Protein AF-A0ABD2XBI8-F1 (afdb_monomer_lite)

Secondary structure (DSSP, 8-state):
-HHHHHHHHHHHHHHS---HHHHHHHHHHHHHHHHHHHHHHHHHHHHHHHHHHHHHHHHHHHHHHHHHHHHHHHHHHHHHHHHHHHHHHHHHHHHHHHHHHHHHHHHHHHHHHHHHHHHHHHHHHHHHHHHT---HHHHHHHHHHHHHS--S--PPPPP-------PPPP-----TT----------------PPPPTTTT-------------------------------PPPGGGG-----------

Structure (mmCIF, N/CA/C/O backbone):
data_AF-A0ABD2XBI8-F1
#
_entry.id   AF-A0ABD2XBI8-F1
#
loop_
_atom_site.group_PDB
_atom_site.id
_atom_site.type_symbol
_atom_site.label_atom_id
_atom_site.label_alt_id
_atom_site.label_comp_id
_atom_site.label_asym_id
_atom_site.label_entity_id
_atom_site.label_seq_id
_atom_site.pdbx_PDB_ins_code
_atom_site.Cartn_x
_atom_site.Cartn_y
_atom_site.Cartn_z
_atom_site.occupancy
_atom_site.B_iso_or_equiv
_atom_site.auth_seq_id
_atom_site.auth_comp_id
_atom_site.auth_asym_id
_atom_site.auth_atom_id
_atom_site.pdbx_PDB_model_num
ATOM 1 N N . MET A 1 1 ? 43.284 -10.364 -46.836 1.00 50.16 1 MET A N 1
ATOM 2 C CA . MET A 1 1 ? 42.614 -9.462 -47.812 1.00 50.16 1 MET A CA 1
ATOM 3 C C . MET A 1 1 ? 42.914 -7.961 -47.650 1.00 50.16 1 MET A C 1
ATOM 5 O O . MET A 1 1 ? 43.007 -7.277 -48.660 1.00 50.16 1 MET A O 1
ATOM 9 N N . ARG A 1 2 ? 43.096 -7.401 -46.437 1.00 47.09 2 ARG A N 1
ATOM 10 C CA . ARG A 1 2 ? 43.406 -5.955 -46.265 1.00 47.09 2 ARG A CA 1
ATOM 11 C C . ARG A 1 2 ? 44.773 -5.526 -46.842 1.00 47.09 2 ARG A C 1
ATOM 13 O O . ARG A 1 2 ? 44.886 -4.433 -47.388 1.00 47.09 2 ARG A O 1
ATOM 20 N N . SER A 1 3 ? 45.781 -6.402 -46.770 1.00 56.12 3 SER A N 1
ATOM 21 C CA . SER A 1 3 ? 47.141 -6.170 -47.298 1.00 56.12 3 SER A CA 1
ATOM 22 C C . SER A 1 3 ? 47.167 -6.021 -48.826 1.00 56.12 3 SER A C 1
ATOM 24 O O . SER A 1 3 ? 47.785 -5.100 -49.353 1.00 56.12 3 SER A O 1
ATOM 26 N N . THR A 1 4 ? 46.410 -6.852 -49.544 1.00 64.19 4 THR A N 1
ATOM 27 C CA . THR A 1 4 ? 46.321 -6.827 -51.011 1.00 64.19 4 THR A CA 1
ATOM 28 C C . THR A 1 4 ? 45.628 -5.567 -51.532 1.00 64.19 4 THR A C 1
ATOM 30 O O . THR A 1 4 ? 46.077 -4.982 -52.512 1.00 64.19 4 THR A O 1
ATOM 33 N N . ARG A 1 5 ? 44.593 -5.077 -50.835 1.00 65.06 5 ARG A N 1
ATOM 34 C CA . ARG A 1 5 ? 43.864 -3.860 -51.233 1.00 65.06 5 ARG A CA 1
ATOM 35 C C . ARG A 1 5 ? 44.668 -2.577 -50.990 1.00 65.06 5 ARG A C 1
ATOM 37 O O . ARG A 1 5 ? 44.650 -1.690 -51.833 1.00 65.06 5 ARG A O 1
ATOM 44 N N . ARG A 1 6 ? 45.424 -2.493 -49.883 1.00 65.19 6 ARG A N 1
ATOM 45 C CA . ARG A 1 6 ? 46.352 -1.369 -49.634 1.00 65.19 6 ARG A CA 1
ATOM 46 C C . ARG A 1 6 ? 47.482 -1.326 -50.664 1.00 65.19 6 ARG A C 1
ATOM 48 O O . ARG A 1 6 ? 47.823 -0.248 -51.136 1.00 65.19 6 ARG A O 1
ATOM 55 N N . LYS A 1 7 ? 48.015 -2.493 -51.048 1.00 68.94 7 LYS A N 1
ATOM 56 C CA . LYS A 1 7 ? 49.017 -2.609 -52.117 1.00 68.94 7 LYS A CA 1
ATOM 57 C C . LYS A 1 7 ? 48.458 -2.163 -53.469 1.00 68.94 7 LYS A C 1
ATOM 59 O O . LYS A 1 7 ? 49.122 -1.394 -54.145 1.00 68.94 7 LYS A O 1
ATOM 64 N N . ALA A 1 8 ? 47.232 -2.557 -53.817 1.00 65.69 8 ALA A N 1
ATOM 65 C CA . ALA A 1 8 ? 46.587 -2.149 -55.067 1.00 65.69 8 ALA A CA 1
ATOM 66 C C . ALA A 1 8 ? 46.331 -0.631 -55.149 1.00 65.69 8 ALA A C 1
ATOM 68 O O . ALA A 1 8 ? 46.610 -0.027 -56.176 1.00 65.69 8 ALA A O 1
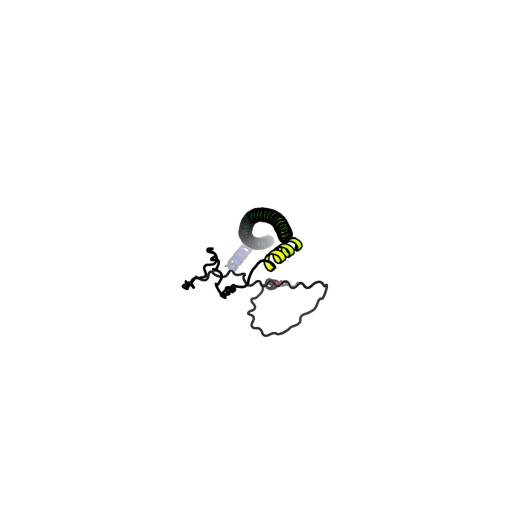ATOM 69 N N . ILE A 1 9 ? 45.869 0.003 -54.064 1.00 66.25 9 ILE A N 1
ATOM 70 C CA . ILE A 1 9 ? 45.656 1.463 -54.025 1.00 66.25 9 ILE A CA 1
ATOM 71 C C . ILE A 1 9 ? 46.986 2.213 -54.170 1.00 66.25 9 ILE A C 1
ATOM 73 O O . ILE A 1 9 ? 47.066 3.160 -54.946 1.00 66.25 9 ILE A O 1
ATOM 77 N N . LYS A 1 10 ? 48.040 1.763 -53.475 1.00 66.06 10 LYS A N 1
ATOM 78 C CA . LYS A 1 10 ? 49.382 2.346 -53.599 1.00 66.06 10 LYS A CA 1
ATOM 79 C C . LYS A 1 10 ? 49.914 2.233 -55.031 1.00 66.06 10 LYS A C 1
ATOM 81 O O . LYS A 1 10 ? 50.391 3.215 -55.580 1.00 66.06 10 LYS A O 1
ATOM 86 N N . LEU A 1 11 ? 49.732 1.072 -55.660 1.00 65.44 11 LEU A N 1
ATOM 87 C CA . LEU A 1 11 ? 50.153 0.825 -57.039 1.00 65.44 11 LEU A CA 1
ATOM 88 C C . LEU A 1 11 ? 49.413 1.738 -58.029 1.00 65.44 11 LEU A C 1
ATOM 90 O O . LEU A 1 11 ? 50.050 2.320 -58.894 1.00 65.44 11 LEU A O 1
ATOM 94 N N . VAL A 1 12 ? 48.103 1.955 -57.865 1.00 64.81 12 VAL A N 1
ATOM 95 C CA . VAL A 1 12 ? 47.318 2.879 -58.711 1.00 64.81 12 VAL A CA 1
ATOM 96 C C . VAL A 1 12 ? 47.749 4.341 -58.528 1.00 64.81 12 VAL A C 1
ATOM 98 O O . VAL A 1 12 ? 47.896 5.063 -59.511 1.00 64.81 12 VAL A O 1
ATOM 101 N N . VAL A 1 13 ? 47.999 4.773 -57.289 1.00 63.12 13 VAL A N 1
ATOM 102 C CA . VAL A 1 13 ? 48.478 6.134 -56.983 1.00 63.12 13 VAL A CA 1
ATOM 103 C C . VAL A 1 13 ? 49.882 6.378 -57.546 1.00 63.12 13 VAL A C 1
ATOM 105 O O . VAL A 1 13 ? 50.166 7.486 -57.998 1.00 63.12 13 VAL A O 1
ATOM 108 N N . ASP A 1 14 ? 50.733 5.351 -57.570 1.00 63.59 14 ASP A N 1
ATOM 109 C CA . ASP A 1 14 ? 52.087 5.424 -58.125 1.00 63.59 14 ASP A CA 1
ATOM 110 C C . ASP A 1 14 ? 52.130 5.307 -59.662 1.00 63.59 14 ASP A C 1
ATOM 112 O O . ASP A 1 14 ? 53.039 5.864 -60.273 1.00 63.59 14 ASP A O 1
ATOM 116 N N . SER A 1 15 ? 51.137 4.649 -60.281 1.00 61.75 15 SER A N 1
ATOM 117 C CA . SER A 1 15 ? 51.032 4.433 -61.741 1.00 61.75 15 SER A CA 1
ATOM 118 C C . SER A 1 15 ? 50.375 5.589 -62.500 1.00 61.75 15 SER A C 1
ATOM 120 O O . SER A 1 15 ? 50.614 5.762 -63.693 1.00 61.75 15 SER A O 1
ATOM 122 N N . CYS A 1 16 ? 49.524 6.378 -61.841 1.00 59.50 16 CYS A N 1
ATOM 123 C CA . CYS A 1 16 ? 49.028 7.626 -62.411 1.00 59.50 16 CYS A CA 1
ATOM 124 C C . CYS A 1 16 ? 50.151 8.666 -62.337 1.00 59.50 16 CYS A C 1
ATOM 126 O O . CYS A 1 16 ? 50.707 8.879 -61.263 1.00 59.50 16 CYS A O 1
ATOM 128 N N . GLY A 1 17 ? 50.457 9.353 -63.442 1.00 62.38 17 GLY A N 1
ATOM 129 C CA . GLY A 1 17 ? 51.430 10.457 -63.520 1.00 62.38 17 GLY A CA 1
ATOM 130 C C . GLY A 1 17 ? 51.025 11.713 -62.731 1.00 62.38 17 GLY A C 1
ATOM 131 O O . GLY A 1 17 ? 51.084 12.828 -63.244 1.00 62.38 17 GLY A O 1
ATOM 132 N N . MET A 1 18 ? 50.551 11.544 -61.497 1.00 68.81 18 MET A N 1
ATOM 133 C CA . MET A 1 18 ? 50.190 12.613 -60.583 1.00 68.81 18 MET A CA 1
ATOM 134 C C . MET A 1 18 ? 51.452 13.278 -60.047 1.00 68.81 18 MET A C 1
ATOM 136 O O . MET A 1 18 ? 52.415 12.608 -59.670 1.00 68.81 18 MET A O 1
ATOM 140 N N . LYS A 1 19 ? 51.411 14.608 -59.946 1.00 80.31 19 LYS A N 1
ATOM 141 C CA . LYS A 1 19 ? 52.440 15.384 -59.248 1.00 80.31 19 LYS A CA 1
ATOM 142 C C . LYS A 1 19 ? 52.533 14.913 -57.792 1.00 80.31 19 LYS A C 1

──────────

* WORK TO COMPLETE:
Would you please repeat only the lines above, beginning at the one that has "ATOM 57 C C" and stopping after the one that has "ATOM 94 N N", exactly and with no pictures?

* RESULT FOR THIS TASK:
ATOM 57 C C . LYS A 1 7 ? 48.458 -2.163 -53.469 1.00 68.94 7 LYS A C 1
ATOM 59 O O . LYS A 1 7 ? 49.122 -1.394 -54.145 1.00 68.94 7 LYS A O 1
ATOM 64 N N . ALA A 1 8 ? 47.232 -2.557 -53.817 1.00 65.69 8 ALA A N 1
ATOM 65 C CA . ALA A 1 8 ? 46.587 -2.149 -55.067 1.00 65.69 8 ALA A CA 1
ATOM 66 C C . ALA A 1 8 ? 46.331 -0.631 -55.149 1.00 65.69 8 ALA A C 1
ATOM 68 O O . ALA A 1 8 ? 46.610 -0.027 -56.176 1.00 65.69 8 ALA A O 1
ATOM 69 N N . ILE A 1 9 ? 45.869 0.003 -54.064 1.00 66.25 9 ILE A N 1
ATOM 70 C CA . ILE A 1 9 ? 45.656 1.463 -54.025 1.00 66.25 9 ILE A CA 1
ATOM 71 C C . ILE A 1 9 ? 46.986 2.213 -54.170 1.00 66.25 9 ILE A C 1
ATOM 73 O O . ILE A 1 9 ? 47.066 3.160 -54.946 1.00 66.25 9 ILE A O 1
ATOM 77 N N . LYS A 1 10 ? 48.040 1.763 -53.475 1.00 66.06 10 LYS A N 1
ATOM 78 C CA . LYS A 1 10 ? 49.382 2.346 -53.599 1.00 66.06 10 LYS A CA 1
ATOM 79 C C . LYS A 1 10 ? 49.914 2.233 -55.031 1.00 66.06 10 LYS A C 1
ATOM 81 O O . LYS A 1 10 ? 50.391 3.215 -55.580 1.00 66.06 10 LYS A O 1
ATOM 86 N N . LEU A 1 11 ? 49.732 1.072 -55.660 1.00 65.44 11 LEU A N 1
ATOM 87 C CA . LEU A 1 11 ? 50.153 0.825 -57.039 1.00 65.44 11 LEU A CA 1
ATOM 88 C C . LEU A 1 11 ? 49.413 1.738 -58.029 1.00 65.44 11 LEU A C 1
ATOM 90 O O . LEU A 1 11 ? 50.050 2.320 -58.894 1.00 65.44 11 LEU A O 1
ATOM 94 N N . VAL A 1 12 ? 48.103 1.955 -57.865 1.00 64.81 12 VAL A N 1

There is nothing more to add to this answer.